Human & Experimental Toxicology ◽

10.1177/0960327114538989 ◽

2014 ◽

Vol 34 (2) ◽

pp. 127-134 ◽

Cited By ~ 31

Author(s):

E Altinoz ◽

Z Oner ◽

H Elbe ◽

Y Cigremis ◽

Y Turkoz

Keyword(s):

Plasma Levels ◽

Heart Defects ◽

Ischemia Reperfusion ◽

Kidney Tissue ◽

Kidney Injury ◽

Diabetic Rats ◽

Control Group ◽

Protective Effects ◽

Active Constituent ◽

Hydropic Degeneration

The reactive oxygen species take role in pathogenesis of many diseases including hypoxia, hypercholesterolemia, atherosclerosis, nephropathy, hypertension, ischemia–reperfusion damage, and heart defects. The aim of this study was to evaluate whether crocin administration could protect kidney injury from oxidative stress in streptozotocin-induced diabetic rats. The rats were randomly divided into 3 groups each containing 10 animals as follows: group 1, control group; group 2, diabetes mellitus (DM) group; and group 3, DM + crocin group. At the end of the study, trunk blood was collected to determine the plasma levels of blood urea nitrogen (BUN) and creatinine (Cr).
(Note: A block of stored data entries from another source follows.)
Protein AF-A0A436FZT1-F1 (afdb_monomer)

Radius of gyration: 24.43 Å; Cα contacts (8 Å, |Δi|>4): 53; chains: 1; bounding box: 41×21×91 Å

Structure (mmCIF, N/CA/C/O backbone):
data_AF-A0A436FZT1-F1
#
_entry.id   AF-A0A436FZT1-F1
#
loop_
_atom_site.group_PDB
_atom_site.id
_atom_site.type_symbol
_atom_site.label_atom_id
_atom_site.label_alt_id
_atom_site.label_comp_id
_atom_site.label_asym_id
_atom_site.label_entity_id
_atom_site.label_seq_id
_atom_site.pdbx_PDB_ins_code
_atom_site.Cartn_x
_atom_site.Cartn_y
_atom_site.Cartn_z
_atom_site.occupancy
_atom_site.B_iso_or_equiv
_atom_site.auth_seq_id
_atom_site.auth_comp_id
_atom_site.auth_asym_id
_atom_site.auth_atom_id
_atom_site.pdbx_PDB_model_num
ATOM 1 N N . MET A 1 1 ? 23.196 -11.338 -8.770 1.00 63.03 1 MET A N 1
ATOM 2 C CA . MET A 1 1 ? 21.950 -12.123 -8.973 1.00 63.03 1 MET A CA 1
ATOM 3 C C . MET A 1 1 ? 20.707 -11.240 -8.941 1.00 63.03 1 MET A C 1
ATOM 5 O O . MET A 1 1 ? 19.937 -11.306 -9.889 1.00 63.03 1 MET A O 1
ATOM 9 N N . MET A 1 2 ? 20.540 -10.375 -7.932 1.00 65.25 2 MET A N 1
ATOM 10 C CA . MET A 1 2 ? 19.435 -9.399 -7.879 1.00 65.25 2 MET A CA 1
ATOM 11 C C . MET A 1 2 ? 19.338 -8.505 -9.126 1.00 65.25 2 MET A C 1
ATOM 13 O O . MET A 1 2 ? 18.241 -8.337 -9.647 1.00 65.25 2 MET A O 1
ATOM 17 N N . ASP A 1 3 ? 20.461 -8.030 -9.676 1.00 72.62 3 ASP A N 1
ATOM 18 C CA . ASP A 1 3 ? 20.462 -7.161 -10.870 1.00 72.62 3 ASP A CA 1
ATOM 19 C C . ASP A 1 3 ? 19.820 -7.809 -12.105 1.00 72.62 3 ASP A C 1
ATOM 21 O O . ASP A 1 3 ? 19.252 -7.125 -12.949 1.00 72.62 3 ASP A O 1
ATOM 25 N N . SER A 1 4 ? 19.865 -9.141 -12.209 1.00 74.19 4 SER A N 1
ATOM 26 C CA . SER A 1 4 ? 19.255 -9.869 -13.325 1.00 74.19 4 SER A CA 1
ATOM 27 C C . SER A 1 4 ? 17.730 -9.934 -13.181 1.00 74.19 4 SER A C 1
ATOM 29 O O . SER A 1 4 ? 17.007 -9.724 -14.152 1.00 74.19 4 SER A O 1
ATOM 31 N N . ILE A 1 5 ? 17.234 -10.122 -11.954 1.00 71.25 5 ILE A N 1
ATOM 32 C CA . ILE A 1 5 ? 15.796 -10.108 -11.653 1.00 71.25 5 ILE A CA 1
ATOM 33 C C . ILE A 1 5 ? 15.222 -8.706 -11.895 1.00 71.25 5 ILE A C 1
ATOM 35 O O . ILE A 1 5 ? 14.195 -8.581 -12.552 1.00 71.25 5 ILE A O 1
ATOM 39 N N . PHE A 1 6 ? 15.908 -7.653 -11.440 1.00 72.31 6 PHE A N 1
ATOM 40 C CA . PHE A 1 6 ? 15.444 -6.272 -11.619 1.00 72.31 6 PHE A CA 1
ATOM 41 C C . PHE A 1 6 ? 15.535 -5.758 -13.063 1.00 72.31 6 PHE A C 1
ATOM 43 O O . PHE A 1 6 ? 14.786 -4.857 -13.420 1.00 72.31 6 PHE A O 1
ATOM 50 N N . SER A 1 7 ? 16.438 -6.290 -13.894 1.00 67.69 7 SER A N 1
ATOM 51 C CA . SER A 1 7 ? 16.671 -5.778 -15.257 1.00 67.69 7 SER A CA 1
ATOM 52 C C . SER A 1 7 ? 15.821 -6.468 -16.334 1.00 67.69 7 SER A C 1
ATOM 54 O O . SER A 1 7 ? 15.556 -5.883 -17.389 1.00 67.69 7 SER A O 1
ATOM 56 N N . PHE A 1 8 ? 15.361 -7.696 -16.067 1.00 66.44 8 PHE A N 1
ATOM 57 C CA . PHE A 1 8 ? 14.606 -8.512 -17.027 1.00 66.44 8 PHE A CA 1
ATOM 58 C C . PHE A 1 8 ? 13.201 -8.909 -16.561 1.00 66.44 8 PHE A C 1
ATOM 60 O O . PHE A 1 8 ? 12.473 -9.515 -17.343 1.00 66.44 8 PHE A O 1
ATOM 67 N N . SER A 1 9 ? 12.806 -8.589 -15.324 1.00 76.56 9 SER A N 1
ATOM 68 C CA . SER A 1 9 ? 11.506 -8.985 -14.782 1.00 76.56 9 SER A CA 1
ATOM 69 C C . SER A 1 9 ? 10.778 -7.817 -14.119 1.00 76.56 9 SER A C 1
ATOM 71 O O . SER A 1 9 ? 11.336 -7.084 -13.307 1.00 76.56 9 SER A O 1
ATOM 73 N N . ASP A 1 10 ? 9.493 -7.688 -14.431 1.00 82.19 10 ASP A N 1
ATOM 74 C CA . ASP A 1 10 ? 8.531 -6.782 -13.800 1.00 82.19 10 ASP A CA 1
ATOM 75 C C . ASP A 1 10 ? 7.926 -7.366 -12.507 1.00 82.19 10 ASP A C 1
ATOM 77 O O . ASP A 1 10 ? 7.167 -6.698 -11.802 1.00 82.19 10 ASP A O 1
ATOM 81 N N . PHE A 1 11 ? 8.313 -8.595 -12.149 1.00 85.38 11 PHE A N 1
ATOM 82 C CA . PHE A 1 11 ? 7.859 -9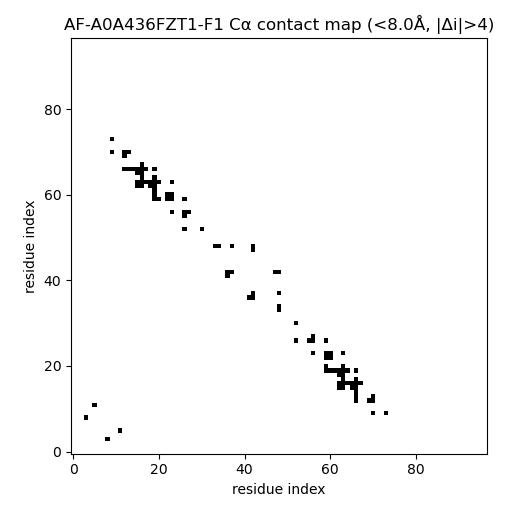.307 -10.957 1.00 85.38 11 PHE A CA 1
ATOM 83 C C . PHE A 1 11 ? 7.956 -8.506 -9.641 1.00 85.38 11 PHE A C 1
ATOM 85 O O . PHE A 1 11 ? 6.943 -8.420 -8.942 1.00 85.38 11 PHE A O 1
ATOM 92 N N . PRO A 1 12 ? 9.098 -7.885 -9.267 1.00 84.88 12 PRO A N 1
ATOM 93 C CA . PRO A 1 12 ? 9.201 -7.162 -7.992 1.00 84.88 12 PRO A CA 1
ATOM 94 C C . PRO A 1 12 ? 8.277 -5.936 -7.917 1.00 84.88 12 PRO A C 1
ATOM 96 O O . PRO A 1 12 ? 7.784 -5.587 -6.841 1.00 84.88 12 PRO A O 1
ATOM 99 N N . ILE A 1 13 ? 8.008 -5.305 -9.061 1.00 87.25 13 ILE A N 1
ATOM 100 C CA . ILE A 1 13 ? 7.123 -4.142 -9.172 1.00 87.25 13 ILE A CA 1
ATOM 101 C C . ILE A 1 13 ? 5.663 -4.578 -9.045 1.00 87.25 13 ILE A C 1
ATOM 103 O O . ILE A 1 13 ? 4.891 -3.981 -8.294 1.00 87.25 13 ILE A O 1
ATOM 107 N N . MET A 1 14 ? 5.286 -5.656 -9.736 1.00 88.44 14 MET A N 1
ATOM 108 C CA . MET A 1 14 ? 3.948 -6.228 -9.603 1.00 88.44 14 MET A CA 1
ATOM 109 C C . MET A 1 14 ? 3.690 -6.704 -8.175 1.00 88.44 14 MET A C 1
ATOM 111 O O . MET A 1 14 ? 2.609 -6.472 -7.643 1.00 88.44 14 MET A O 1
ATOM 115 N N . LEU A 1 15 ? 4.687 -7.291 -7.512 1.00 91.44 15 LEU A N 1
ATOM 116 C CA . LEU A 1 15 ? 4.567 -7.718 -6.121 1.00 91.44 15 LEU A CA 1
ATOM 117 C C . LEU A 1 15 ? 4.244 -6.543 -5.188 1.00 91.44 15 LEU A C 1
ATOM 119 O O . LEU A 1 15 ? 3.324 -6.648 -4.383 1.00 91.44 15 LEU A O 1
ATOM 123 N N . THR A 1 16 ? 4.939 -5.410 -5.318 1.00 91.94 16 THR A N 1
ATOM 124 C CA . THR A 1 16 ? 4.651 -4.216 -4.501 1.00 91.94 16 THR A CA 1
ATOM 125 C C . THR A 1 16 ? 3.270 -3.631 -4.794 1.00 91.94 16 THR A C 1
ATOM 127 O O . THR A 1 16 ? 2.579 -3.226 -3.860 1.00 91.94 16 THR A O 1
ATOM 130 N N . LEU A 1 17 ? 2.820 -3.655 -6.053 1.00 93.12 17 LEU A N 1
ATOM 131 C CA . LEU A 1 17 ? 1.465 -3.244 -6.429 1.00 93.12 17 LEU A CA 1
ATOM 132 C C . LEU A 1 17 ? 0.395 -4.132 -5.767 1.00 93.12 17 LEU A C 1
ATOM 134 O O . LEU A 1 17 ? -0.539 -3.618 -5.150 1.00 93.12 17 LEU A O 1
ATOM 138 N N . TRP A 1 18 ? 0.549 -5.458 -5.851 1.00 93.88 18 TRP A N 1
ATOM 139 C CA . TRP A 1 18 ? -0.373 -6.422 -5.244 1.00 93.88 18 TRP A CA 1
ATOM 140 C C . TRP A 1 18 ? -0.386 -6.327 -3.719 1.00 93.88 18 TRP A C 1
ATOM 142 O O . TRP A 1 18 ? -1.459 -6.350 -3.119 1.00 93.88 18 TRP A O 1
ATOM 152 N N . VAL A 1 19 ? 0.780 -6.161 -3.090 1.00 95.06 19 VAL A N 1
ATOM 153 C CA . VAL A 1 19 ? 0.894 -5.963 -1.638 1.00 95.06 19 VAL A CA 1
ATOM 154 C C . VAL A 1 19 ? 0.241 -4.650 -1.212 1.00 95.06 19 VAL A C 1
ATOM 156 O O . VAL A 1 19 ? -0.494 -4.639 -0.229 1.00 95.06 19 VAL A O 1
ATOM 159 N N . GLY A 1 20 ? 0.440 -3.558 -1.955 1.00 94.94 20 GLY A N 1
ATOM 160 C CA . GLY A 1 20 ? -0.220 -2.279 -1.684 1.00 94.94 20 GLY A CA 1
ATOM 161 C C . GLY A 1 20 ? -1.742 -2.368 -1.816 1.00 94.94 20 GLY A C 1
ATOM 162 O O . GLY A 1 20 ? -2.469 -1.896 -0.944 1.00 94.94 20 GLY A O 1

The kidney tissue was removed, and biochemical and histological changes were examined. Diabetes caused a significant increase in malondialdehyde (MDA) and xanthine oxidase (XO) activities and a decrease in glutathione (GSH) contents ( p < 0.01) when compared with control group in the rat kidneys. Crocin given to DM rats significantly decreased MDA ( p < 0.01) and XO ( p < 0.05) activities and elevated GSH ( p < 0.05) contents when compared with DM group. Plasma levels of BUN and Cr were significantly higher in the DM group when compared with the control group ( p < 0.01). Pretreatment of the DM animals with crocin decreased the high level of serum Cr and BUN. Control group was normal in histological appearance, but congestion, severe inflammation, tubular desquamation, tubular necrosis, and hydropic degeneration in tubular cells were observed in the DM group. Histopathological changes markedly reduced, and appearance of kidney was nearly similar to control group in DM + crocin group. Our results show that crocin could be beneficial in reducing diabetes-induced renal injury.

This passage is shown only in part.